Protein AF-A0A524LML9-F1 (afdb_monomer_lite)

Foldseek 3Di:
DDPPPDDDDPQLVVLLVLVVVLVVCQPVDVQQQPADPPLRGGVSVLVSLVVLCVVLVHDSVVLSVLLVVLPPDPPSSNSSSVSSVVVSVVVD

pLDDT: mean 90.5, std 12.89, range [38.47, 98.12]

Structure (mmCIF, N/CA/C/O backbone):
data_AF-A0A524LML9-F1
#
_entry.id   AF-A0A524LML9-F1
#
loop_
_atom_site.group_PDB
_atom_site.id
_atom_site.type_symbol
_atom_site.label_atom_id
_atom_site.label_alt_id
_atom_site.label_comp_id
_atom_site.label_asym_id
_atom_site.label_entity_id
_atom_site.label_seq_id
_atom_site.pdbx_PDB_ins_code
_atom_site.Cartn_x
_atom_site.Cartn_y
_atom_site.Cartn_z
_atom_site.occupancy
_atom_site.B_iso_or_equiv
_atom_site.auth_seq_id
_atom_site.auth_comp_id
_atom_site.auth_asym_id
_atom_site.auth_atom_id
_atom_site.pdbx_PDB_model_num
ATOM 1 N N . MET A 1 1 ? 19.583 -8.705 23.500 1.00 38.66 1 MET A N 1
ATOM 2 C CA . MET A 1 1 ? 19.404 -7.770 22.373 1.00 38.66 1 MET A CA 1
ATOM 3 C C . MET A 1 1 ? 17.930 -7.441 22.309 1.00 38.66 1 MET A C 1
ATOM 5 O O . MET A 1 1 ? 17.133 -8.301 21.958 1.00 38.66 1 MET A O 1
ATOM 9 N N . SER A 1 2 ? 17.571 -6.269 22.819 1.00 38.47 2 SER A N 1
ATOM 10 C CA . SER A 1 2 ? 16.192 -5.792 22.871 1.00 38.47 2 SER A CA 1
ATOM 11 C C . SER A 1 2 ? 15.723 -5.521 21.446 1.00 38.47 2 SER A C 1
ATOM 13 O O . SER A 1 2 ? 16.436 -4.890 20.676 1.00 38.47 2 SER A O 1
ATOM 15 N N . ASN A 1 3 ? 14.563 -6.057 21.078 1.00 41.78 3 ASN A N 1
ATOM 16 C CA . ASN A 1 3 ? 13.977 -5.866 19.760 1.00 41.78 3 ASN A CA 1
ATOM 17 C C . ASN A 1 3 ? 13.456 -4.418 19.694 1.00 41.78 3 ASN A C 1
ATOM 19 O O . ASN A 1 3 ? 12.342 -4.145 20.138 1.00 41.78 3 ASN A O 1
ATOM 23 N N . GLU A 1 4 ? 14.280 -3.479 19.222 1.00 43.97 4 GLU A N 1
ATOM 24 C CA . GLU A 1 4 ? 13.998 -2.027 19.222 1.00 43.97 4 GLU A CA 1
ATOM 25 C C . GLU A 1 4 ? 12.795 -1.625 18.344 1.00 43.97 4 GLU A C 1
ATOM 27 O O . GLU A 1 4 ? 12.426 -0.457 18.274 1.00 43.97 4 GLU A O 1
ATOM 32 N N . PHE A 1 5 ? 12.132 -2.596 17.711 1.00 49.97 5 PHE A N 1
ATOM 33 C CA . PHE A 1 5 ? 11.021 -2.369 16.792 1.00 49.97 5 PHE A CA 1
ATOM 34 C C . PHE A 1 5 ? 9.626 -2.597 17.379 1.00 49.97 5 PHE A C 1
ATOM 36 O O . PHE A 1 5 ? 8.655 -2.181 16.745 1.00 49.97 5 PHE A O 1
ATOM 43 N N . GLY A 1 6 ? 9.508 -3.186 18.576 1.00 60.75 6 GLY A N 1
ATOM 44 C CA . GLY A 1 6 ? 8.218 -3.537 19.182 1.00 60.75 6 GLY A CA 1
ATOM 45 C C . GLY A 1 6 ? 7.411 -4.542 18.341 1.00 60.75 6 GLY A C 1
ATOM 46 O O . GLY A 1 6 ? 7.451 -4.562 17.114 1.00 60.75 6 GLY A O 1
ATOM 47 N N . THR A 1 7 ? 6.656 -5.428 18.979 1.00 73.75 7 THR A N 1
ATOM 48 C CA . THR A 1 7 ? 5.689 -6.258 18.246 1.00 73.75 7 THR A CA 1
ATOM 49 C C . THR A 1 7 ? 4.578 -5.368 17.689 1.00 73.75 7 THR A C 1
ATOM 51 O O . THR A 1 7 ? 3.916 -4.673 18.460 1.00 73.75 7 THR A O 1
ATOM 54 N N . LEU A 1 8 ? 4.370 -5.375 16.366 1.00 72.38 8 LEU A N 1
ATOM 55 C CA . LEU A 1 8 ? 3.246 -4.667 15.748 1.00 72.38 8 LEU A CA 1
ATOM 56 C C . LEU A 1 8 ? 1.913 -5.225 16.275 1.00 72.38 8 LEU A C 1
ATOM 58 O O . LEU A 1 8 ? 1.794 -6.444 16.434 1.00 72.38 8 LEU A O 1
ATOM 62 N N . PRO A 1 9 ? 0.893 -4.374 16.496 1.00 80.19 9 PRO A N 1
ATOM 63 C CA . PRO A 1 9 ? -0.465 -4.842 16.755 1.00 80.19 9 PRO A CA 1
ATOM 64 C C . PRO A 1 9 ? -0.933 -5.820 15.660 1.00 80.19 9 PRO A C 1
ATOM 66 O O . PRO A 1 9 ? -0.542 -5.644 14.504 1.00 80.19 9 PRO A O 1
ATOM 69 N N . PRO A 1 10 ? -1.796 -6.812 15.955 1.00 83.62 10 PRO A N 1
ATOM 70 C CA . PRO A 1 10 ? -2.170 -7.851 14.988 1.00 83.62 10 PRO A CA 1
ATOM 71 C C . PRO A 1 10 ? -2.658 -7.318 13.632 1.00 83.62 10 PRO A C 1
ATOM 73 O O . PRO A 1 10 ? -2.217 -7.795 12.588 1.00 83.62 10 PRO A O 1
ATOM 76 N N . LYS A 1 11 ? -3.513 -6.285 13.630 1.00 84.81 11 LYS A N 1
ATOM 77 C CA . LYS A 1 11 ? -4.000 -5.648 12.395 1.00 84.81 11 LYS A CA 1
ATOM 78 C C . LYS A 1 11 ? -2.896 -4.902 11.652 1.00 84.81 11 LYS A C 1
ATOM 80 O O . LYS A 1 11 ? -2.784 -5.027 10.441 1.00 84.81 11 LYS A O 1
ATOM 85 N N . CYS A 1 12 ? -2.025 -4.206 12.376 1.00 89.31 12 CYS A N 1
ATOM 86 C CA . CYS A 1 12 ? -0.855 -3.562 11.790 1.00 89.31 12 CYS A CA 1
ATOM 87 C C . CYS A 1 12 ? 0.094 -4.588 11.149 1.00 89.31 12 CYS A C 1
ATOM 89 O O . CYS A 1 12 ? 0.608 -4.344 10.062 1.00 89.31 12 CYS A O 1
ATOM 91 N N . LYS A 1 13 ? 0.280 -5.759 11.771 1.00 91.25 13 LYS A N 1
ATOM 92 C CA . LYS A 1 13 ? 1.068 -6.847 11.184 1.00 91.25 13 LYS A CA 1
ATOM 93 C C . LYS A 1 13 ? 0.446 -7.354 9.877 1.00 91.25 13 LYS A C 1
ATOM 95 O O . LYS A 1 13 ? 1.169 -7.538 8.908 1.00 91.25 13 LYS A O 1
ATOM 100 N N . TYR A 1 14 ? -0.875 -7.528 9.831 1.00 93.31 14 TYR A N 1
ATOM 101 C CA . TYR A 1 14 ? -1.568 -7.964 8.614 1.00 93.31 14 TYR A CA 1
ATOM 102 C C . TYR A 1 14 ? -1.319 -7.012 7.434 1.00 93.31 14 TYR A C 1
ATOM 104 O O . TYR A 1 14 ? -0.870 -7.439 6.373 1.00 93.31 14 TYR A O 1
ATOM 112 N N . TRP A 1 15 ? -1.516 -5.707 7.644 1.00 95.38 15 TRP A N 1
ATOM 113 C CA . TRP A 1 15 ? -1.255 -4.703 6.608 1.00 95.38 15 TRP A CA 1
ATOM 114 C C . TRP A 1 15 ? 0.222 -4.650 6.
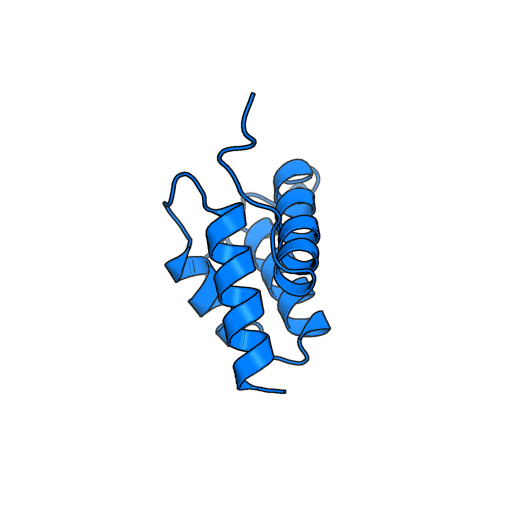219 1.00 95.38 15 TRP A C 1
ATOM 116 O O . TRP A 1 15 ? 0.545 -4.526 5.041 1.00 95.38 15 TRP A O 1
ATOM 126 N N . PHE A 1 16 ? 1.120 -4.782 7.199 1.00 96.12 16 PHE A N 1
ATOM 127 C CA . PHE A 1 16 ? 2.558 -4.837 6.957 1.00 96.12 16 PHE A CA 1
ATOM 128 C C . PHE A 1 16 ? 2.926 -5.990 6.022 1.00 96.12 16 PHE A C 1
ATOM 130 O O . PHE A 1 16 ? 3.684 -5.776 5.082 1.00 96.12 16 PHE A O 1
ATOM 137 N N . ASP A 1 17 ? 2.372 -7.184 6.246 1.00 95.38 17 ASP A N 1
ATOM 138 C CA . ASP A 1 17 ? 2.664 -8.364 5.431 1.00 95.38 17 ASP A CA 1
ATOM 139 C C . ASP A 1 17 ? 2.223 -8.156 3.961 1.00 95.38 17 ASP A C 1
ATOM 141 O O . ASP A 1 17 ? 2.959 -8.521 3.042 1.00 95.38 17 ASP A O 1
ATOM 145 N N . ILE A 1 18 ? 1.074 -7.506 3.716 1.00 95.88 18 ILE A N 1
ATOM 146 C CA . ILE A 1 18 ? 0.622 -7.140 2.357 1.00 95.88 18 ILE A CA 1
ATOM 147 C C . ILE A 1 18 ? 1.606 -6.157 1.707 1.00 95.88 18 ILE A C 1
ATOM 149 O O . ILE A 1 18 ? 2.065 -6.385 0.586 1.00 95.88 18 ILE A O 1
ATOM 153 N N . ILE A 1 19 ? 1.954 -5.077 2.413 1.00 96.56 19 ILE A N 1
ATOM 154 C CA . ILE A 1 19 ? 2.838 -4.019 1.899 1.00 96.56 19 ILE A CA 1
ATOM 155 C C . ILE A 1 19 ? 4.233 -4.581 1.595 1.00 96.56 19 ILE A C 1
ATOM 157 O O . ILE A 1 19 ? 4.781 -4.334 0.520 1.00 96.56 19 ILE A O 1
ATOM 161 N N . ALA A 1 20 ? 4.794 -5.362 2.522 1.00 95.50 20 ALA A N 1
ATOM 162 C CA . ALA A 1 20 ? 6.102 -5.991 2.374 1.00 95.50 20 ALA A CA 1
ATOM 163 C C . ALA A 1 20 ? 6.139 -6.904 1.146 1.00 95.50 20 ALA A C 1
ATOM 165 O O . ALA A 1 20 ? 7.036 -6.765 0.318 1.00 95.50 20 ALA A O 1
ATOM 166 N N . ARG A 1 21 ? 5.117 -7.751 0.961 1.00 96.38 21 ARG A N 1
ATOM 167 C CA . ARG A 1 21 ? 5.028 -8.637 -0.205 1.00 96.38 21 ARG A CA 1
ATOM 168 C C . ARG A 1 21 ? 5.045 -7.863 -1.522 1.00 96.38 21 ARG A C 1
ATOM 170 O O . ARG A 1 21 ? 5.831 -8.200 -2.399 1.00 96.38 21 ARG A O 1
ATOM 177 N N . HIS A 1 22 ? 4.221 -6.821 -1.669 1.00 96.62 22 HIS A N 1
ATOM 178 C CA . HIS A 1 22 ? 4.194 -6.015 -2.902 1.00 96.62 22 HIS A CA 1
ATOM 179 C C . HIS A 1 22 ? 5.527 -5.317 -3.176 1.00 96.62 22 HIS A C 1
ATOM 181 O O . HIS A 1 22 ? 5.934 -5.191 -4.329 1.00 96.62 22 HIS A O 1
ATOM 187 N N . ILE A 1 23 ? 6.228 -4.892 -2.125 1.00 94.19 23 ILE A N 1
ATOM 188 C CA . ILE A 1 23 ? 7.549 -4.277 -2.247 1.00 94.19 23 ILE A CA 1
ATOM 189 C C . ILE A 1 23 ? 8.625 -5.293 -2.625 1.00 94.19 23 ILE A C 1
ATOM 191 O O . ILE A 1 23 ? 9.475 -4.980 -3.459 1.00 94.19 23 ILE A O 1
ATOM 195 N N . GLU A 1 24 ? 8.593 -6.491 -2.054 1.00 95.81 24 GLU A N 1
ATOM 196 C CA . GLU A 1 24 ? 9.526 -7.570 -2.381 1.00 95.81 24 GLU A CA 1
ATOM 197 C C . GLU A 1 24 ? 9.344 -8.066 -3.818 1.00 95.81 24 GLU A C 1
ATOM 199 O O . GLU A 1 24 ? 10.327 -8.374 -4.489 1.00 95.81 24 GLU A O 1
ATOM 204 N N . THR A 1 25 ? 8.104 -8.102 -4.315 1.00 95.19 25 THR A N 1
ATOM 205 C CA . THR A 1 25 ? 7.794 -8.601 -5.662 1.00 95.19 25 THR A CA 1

**PROBLEM REQUIREMENTS:**
Of the entries above, repeat exactly the lines from the line with "ATOM 16 C CA" through the line with "ATOM 24 C CA", both of them included.

**WRITTEN SOLUTION:**
ATOM 16 C CA . ASN A 1 3 ? 13.977 -5.866 19.760 1.00 41.78 3 ASN A CA 1
ATOM 17 C C . ASN A 1 3 ? 13.456 -4.418 19.694 1.00 41.78 3 ASN A C 1
ATOM 19 O O . ASN A 1 3 ? 12.342 -4.145 20.138 1.00 41.78 3 ASN A O 1
ATOM 23 N N . GLU A 1 4 ? 14.280 -3.479 19.222 1.00 43.97 4 GLU A N 1
ATOM 24 C CA . GLU A 1 4 ? 13.998 -2.027 19.222 1.00 43.97 4 GLU A CA 1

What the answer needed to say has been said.